Doubters of the claim were silenced recently when U.S. Navy tests gave similar results.

This March, Vincent and URI, with the help of the Naval Undersea Warfare Center and its antenna test range on Fishers Island, N. Y., put 14 versions of the Distributed Load Monopole (DLM) antennas through a battery of validation tests. The tests used the same methods and instrumentation as those for testing and certifying Navy antenna systems. The conclusion: smaller is better.

Vincent's Plano Spiral Top Hat 7-MHz antenna, for example, is half the size of a normal quarter-wave antenna operating at that frequency. The URI antenna gain matched that of the ideal quarter-wave antenna, and its bandwidth was nearly double. Such antennas have multiple uses, including military, marine, amateur radio communications and AM broadcasting.

The Top Hat DLM antenna — which incorporates a helix, a load coil, a capacitive top hat with radial spokes at the antenna top and a horizontal plane — had a gain nearly identical to an ideal quarter-wave antenna. Antenna bandwidth exceeded operating frequency by 5% and the antenna itself is about 30% the length of an ideal quarter-wave antenna. In addition, Vincent's DLM antennas with a standard helix and load coil were tested at various frequencies. All showed gains nearly equal to the ideal antenna with bandwidths of 3 to 10%. The antennas themselves are about 33 to 40% shorter than conventional designs.

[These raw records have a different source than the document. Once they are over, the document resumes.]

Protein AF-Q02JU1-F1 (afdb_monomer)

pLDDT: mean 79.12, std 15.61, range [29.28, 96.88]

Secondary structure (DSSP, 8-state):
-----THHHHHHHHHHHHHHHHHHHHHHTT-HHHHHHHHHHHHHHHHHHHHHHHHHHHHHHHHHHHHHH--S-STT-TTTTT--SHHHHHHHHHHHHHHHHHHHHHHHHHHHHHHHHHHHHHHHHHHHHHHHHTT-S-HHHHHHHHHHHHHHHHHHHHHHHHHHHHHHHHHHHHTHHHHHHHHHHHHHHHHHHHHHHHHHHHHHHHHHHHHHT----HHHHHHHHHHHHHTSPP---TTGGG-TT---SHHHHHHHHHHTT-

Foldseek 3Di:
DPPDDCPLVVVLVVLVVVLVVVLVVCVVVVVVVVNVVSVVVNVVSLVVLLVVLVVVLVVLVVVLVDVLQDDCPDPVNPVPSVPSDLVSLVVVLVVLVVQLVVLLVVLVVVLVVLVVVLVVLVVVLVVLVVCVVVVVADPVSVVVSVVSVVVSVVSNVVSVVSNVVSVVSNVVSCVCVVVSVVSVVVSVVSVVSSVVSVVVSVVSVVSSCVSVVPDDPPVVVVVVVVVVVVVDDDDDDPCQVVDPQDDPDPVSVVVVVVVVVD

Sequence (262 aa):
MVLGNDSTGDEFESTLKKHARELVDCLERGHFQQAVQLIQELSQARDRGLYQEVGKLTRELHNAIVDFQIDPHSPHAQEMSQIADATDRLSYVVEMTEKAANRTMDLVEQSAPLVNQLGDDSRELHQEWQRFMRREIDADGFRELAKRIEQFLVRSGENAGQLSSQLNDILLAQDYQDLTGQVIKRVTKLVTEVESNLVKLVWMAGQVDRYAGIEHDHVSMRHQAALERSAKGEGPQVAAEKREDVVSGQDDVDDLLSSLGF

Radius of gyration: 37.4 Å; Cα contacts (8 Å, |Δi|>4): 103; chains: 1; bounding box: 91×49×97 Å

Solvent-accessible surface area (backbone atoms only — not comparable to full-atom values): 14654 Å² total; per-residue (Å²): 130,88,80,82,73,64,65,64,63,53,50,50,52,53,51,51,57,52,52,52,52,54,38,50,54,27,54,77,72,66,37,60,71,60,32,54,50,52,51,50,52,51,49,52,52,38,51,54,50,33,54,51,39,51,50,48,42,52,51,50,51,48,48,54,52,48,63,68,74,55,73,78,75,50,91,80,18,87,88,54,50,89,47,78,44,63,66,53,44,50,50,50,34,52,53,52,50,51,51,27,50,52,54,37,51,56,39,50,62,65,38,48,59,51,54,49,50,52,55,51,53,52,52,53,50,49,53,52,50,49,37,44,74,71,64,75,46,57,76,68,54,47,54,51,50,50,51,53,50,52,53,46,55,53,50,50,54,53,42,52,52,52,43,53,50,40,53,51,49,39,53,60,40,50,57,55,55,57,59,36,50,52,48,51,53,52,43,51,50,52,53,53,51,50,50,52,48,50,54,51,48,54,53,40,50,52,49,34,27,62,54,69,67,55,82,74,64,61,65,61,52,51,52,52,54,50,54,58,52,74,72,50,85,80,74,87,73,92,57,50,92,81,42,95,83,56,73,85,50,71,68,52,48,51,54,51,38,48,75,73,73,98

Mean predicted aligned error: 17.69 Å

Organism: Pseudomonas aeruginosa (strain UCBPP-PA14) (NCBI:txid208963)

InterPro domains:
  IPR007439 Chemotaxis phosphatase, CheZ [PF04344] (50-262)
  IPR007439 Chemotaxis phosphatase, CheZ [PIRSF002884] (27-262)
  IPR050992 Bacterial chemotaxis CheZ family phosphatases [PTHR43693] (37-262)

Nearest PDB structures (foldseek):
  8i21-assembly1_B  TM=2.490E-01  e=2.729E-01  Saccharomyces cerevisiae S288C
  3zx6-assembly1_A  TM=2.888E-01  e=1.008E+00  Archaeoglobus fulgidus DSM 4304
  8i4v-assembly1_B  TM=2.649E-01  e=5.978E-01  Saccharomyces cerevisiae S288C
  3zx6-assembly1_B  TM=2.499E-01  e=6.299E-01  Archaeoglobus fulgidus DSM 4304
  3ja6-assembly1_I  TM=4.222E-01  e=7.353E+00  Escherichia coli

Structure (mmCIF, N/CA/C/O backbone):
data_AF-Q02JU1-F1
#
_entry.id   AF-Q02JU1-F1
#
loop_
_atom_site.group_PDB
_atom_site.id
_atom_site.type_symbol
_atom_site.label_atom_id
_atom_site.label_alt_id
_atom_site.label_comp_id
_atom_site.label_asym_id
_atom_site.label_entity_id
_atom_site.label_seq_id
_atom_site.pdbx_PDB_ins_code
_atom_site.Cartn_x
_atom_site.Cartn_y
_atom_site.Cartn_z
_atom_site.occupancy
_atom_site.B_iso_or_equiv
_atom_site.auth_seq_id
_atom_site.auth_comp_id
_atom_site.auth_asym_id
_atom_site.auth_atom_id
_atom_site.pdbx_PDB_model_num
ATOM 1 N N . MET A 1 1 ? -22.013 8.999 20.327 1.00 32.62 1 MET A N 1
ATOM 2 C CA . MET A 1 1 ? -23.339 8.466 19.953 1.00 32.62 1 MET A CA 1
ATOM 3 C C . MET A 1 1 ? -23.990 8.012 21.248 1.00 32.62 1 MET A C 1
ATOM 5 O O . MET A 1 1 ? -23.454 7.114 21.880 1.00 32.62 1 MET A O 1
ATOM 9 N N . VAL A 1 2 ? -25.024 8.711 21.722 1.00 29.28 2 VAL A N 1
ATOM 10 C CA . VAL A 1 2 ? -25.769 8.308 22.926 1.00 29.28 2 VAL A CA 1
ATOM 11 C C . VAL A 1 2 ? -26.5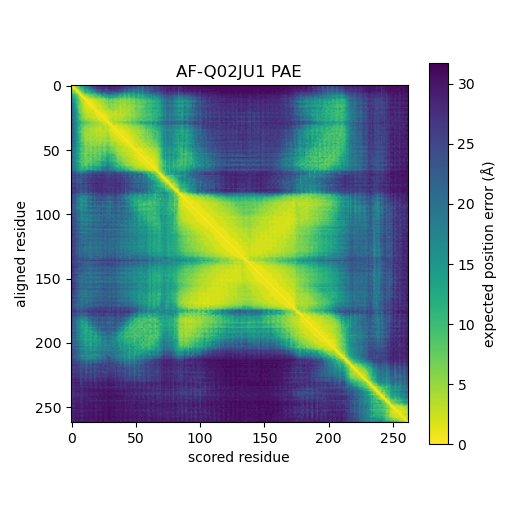93 7.092 22.512 1.00 29.28 2 VAL A C 1
ATOM 13 O O . VAL A 1 2 ? -27.647 7.238 21.900 1.00 29.28 2 VAL A O 1
ATOM 16 N N . LEU A 1 3 ? -26.030 5.896 22.692 1.00 38.06 3 LEU A N 1
ATOM 17 C CA . LEU A 1 3 ? -26.695 4.636 22.374 1.00 38.06 3 LEU A CA 1
ATOM 18 C C . LEU A 1 3 ? -27.794 4.418 23.413 1.00 38.06 3 LEU A C 1
ATOM 20 O O . LEU A 1 3 ? -27.564 3.858 24.478 1.00 38.06 3 LEU A O 1
ATOM 24 N N . GLY A 1 4 ? -28.978 4.946 23.116 1.00 33.19 4 GLY A N 1
ATOM 25 C CA . GLY A 1 4 ? -30.168 4.713 23.912 1.00 33.19 4 GLY A CA 1
ATOM 26 C C . GLY A 1 4 ? -30.590 3.252 23.825 1.00 33.19 4 GLY A C 1
ATOM 27 O O . GLY A 1 4 ? -30.824 2.760 22.726 1.00 33.19 4 GLY A O 1
ATOM 28 N N . ASN A 1 5 ? -30.702 2.589 24.977 1.00 37.16 5 ASN A N 1
ATOM 29 C CA . ASN A 1 5 ? -31.901 1.845 25.373 1.00 37.16 5 ASN A CA 1
ATOM 30 C C . ASN A 1 5 ? -31.771 1.357 26.834 1.00 37.16 5 ASN A C 1
ATOM 32 O O . ASN A 1 5 ? -31.658 0.162 27.090 1.00 37.16 5 ASN A O 1
ATOM 36 N N . ASP A 1 6 ? -31.817 2.274 27.805 1.00 47.25 6 ASP A N 1
ATOM 37 C CA . ASP A 1 6 ? -31.871 1.939 29.246 1.00 47.25 6 ASP A CA 1
ATOM 38 C C . ASP A 1 6 ? -33.209 1.293 29.675 1.00 47.25 6 ASP A C 1
ATOM 40 O O . ASP A 1 6 ? -33.357 0.829 30.800 1.00 47.25 6 ASP A O 1
ATOM 44 N N . SER A 1 7 ? -34.191 1.191 28.771 1.00 52.34 7 SER A N 1
ATOM 45 C CA . SER A 1 7 ? -35.575 0.821 29.104 1.00 52.34 7 SER A CA 1
ATOM 46 C C . SER A 1 7 ? -35.729 -0.528 29.819 1.00 52.34 7 SER A C 1
ATOM 48 O O . SER A 1 7 ? -36.504 -0.621 30.764 1.00 52.34 7 SER A O 1
ATOM 50 N N . THR A 1 8 ? -34.992 -1.564 29.411 1.00 53.88 8 THR A N 1
ATOM 51 C CA . THR A 1 8 ? -35.164 -2.922 29.975 1.00 53.88 8 THR A CA 1
ATOM 52 C C . THR A 1 8 ? -34.408 -3.145 31.285 1.00 53.88 8 THR A C 1
ATOM 54 O O . THR A 1 8 ? -34.944 -3.771 32.198 1.00 53.88 8 THR A O 1
ATOM 57 N N . GLY A 1 9 ? -33.187 -2.610 31.410 1.00 60.38 9 GLY A N 1
ATOM 58 C CA . GLY A 1 9 ? -32.414 -2.675 32.655 1.00 60.38 9 GLY A CA 1
ATOM 59 C C . GLY A 1 9 ? -33.071 -1.868 33.777 1.00 60.38 9 GLY A C 1
ATOM 60 O O . GLY A 1 9 ? -33.219 -2.371 34.892 1.00 60.38 9 GLY A O 1
ATOM 61 N N . ASP A 1 10 ? -33.556 -0.665 33.457 1.00 67.12 10 ASP A N 1
ATOM 62 C CA . ASP A 1 10 ? -34.266 0.192 34.410 1.00 67.12 10 ASP A CA 1
ATOM 63 C C . ASP A 1 10 ? -35.597 -0.423 34.862 1.00 67.12 10 ASP A C 1
ATOM 65 O O . ASP A 1 10 ? -35.966 -0.329 36.038 1.00 67.12 10 ASP A O 1
ATOM 69 N N . GLU A 1 11 ? -36.319 -1.090 33.956 1.00 71.62 11 GLU A N 1
ATOM 70 C CA . GLU A 1 11 ? -37.565 -1.785 34.287 1.00 71.62 11 GLU A CA 1
ATOM 71 C C . GLU A 1 11 ? -37.319 -2.947 35.260 1.00 71.62 11 GLU A C 1
ATOM 73 O O . GLU A 1 11 ? -38.047 -3.086 36.252 1.00 71.62 11 GLU A O 1
ATOM 78 N N . PHE A 1 12 ? -36.263 -3.740 35.043 1.00 74.25 12 PHE A N 1
ATOM 79 C CA . PHE A 1 12 ? -35.895 -4.821 35.957 1.00 74.25 12 PHE A CA 1
ATOM 80 C C . PHE A 1 12 ? -35.469 -4.291 37.330 1.00 74.25 12 PHE A C 1
ATOM 82 O O . PHE A 1 12 ? -35.977 -4.761 38.349 1.00 74.25 12 PHE A O 1
ATOM 89 N N . GLU A 1 13 ? -34.608 -3.270 37.387 1.00 77.25 13 GLU A N 1
ATOM 90 C CA . GLU A 1 13 ? -34.195 -2.655 38.654 1.00 77.25 13 GLU A CA 1
ATOM 91 C C . GLU A 1 13 ? -35.369 -2.051 39.431 1.00 77.25 13 GLU A C 1
ATOM 93 O O . GLU A 1 13 ? -35.459 -2.191 40.655 1.00 77.25 13 GLU A O 1
ATOM 98 N N . SER A 1 14 ? -36.276 -1.367 38.732 1.00 80.44 14 SER A N 1
ATOM 99 C CA . SER A 1 14 ? -37.492 -0.803 39.320 1.00 80.44 14 SER A CA 1
ATOM 100 C C . SER A 1 14 ? -38.378 -1.902 39.908 1.00 80.44 14 SER A C 1
ATOM 102 O O . SER A 1 14 ? -38.830 -1.809 41.057 1.00 80.44 14 SER A O 1
ATOM 104 N N . THR A 1 15 ? -38.553 -2.994 39.160 1.00 80.25 15 THR A N 1
ATOM 105 C CA . THR A 1 15 ? -39.314 -4.169 39.592 1.00 80.25 15 THR A CA 1
ATOM 106 C C . THR A 1 15 ? -38.676 -4.815 40.820 1.00 80.25 15 THR A C 1
ATOM 108 O O . THR A 1 15 ? -39.380 -5.086 41.796 1.00 80.25 15 THR A O 1
ATOM 111 N N . LEU A 1 16 ? -37.350 -4.972 40.828 1.00 81.62 16 LEU A N 1
ATOM 112 C CA . LEU A 1 16 ? -36.586 -5.521 41.947 1.00 81.62 16 LEU A CA 1
ATOM 113 C C . LEU A 1 16 ? -36.744 -4.661 43.212 1.00 81.62 16 LEU A C 1
ATOM 115 O O . LEU A 1 16 ? -37.053 -5.185 44.281 1.00 81.62 16 LEU A O 1
ATOM 119 N N . LYS A 1 17 ? -36.612 -3.331 43.095 1.00 84.38 17 LYS A N 1
ATOM 120 C CA . LYS A 1 17 ? -36.789 -2.383 44.214 1.00 84.38 17 LYS A CA 1
ATOM 121 C C . LYS A 1 17 ? -38.200 -2.436 44.795 1.00 84.38 17 LYS A C 1
ATOM 123 O O . LYS A 1 17 ? -38.361 -2.348 46.013 1.00 84.38 17 LYS A O 1
ATOM 128 N N . LYS A 1 18 ? -39.220 -2.569 43.942 1.00 86.88 18 LYS A N 1
ATOM 129 C CA . LYS A 1 18 ? -40.617 -2.682 44.375 1.00 86.88 18 LYS A CA 1
ATOM 130 C C . LYS A 1 18 ? -40.858 -3.981 45.151 1.00 86.88 18 LYS A C 1
ATOM 132 O O . LYS A 1 18 ? -41.302 -3.919 46.295 1.00 86.88 18 LYS A O 1
ATOM 137 N N . HIS A 1 19 ? -40.495 -5.126 44.575 1.00 84.44 19 HIS A N 1
ATOM 138 C CA . HIS A 1 19 ? -40.717 -6.435 45.199 1.00 84.44 19 HIS A CA 1
ATOM 139 C C . HIS A 1 19 ? -39.867 -6.623 46.460 1.00 84.44 19 HIS A C 1
ATOM 141 O O . HIS A 1 19 ? -40.321 -7.257 47.403 1.00 84.44 19 HIS A O 1
ATOM 147 N N . ALA A 1 20 ? -38.669 -6.032 46.533 1.00 85.62 20 ALA A N 1
ATOM 148 C CA . ALA A 1 20 ? -37.859 -6.051 47.749 1.00 85.62 20 ALA A CA 1
ATOM 149 C C . ALA A 1 20 ? -38.565 -5.356 48.926 1.00 85.62 20 ALA A C 1
ATOM 151 O O . ALA A 1 20 ? -38.560 -5.880 50.037 1.00 85.62 20 ALA A O 1
ATOM 152 N N . ARG A 1 21 ? -39.214 -4.205 48.697 1.00 88.19 21 ARG A N 1
ATOM 153 C CA . ARG A 1 21 ? -39.991 -3.514 49.744 1.00 88.19 21 ARG A CA 1
ATOM 154 C C . ARG A 1 21 ? -41.205 -4.329 50.185 1.00 88.19 21 ARG A C 1
ATOM 156 O O . ARG A 1 21 ? -41.469 -4.419 51.378 1.00 88.19 21 ARG A O 1
ATOM 163 N N . GLU A 1 22 ? -41.913 -4.935 49.236 1.00 88.31 22 GLU A N 1
ATOM 164 C CA . GLU A 1 22 ? -43.062 -5.805 49.521 1.00 88.31 22 GLU A CA 1
ATOM 165 C C . GLU A 1 22 ? -42.643 -7.075 50.275 1.00 88.31 22 GLU A C 1
ATOM 167 O O . GLU A 1 22 ? -43.331 -7.499 51.202 1.00 88.31 22 GLU A O 1
ATOM 172 N N . LEU A 1 23 ? -41.483 -7.644 49.935 1.00 87.88 23 LEU A N 1
ATOM 173 C CA . LEU A 1 23 ? -40.909 -8.797 50.621 1.00 87.88 23 LEU A CA 1
ATOM 174 C C . LEU A 1 23 ? -40.570 -8.462 52.077 1.00 87.88 23 LEU A C 1
ATOM 176 O O . LEU A 1 23 ? -40.905 -9.242 52.965 1.00 87.88 23 LEU A O 1
ATOM 180 N N . VAL A 1 24 ? -39.953 -7.302 52.330 1.00 88.31 24 VAL A N 1
ATOM 181 C CA . VAL A 1 24 ? -39.655 -6.832 53.693 1.00 88.31 24 VAL A CA 1
ATOM 182 C C . VAL A 1 24 ? -40.943 -6.648 54.498 1.00 88.31 24 VAL A C 1
ATOM 184 O O . VAL A 1 24 ? -41.045 -7.205 55.586 1.00 88.31 24 VAL A O 1
ATOM 187 N N . ASP A 1 25 ? -41.959 -5.975 53.949 1.00 90.56 25 ASP A N 1
ATOM 188 C CA . ASP A 1 25 ? -43.253 -5.781 54.630 1.00 90.56 25 ASP A CA 1
ATOM 189 C C . ASP A 1 25 ? -43.969 -7.120 54.916 1.00 90.56 25 ASP A C 1
ATOM 191 O O . ASP A 1 25 ? -44.520 -7.323 56.000 1.00 90.56 25 ASP A O 1
ATOM 195 N N . CYS A 1 26 ? -43.912 -8.085 53.989 1.00 88.12 26 CYS A N 1
ATOM 196 C CA . CYS A 1 26 ? -44.464 -9.427 54.206 1.00 88.12 26 CYS A CA 1
ATOM 197 C C . CYS A 1 26 ? -43.726 -10.192 55.313 1.00 88.12 26 CYS A C 1
ATOM 199 O O . CYS A 1 26 ? -44.364 -10.886 56.110 1.00 88.12 26 CYS A O 1
ATOM 201 N N . LEU A 1 27 ? -42.396 -10.074 55.371 1.00 85.31 27 LEU A N 1
ATOM 202 C CA . LEU A 1 27 ? -41.575 -10.704 56.405 1.00 85.31 27 LEU A CA 1
ATOM 203 C C . LEU A 1 27 ? -41.818 -10.069 57.781 1.00 85.31 27 LEU A C 1
ATOM 205 O O . LEU A 1 27 ? -41.979 -10.801 58.756 1.00 85.31 27 LEU A O 1
ATOM 209 N N . GLU A 1 28 ? -41.930 -8.741 57.859 1.00 90.44 28 GLU A N 1
ATOM 210 C CA . GLU A 1 28 ? -42.237 -8.015 59.101 1.00 90.44 28 GLU A CA 1
ATOM 211 C C . GLU A 1 28 ? -43.619 -8.376 59.670 1.00 90.44 28 GLU A C 1
ATOM 213 O O . GLU A 1 28 ? -43.795 -8.437 60.887 1.00 90.44 28 GLU A O 1
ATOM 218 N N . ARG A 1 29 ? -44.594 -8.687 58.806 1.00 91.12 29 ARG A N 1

Since last year's announcement, some 200 businesses and government agencies have sought information about the antennas for automotive, marine, and military applications. The technology is patent pending and Vincent has made the URI and its Physics Dept. partners that will benefit from any revenue his invention earns. URI is close to securing several license agreements as well, and has developed numerous prototypes.

The Navy's Fishers Island over-water range, the only one of its kind in the world, provides a better path for transmission and reception than over land. The far-field ground-wave antenna test range is capable of measuring performance of antennas over a frequency of 2 to 30 MHz. Gain measurements are done relative to an ideal quarter-wave monopole antenna. Industry often includes the center's data with products to assure customers of performance specs.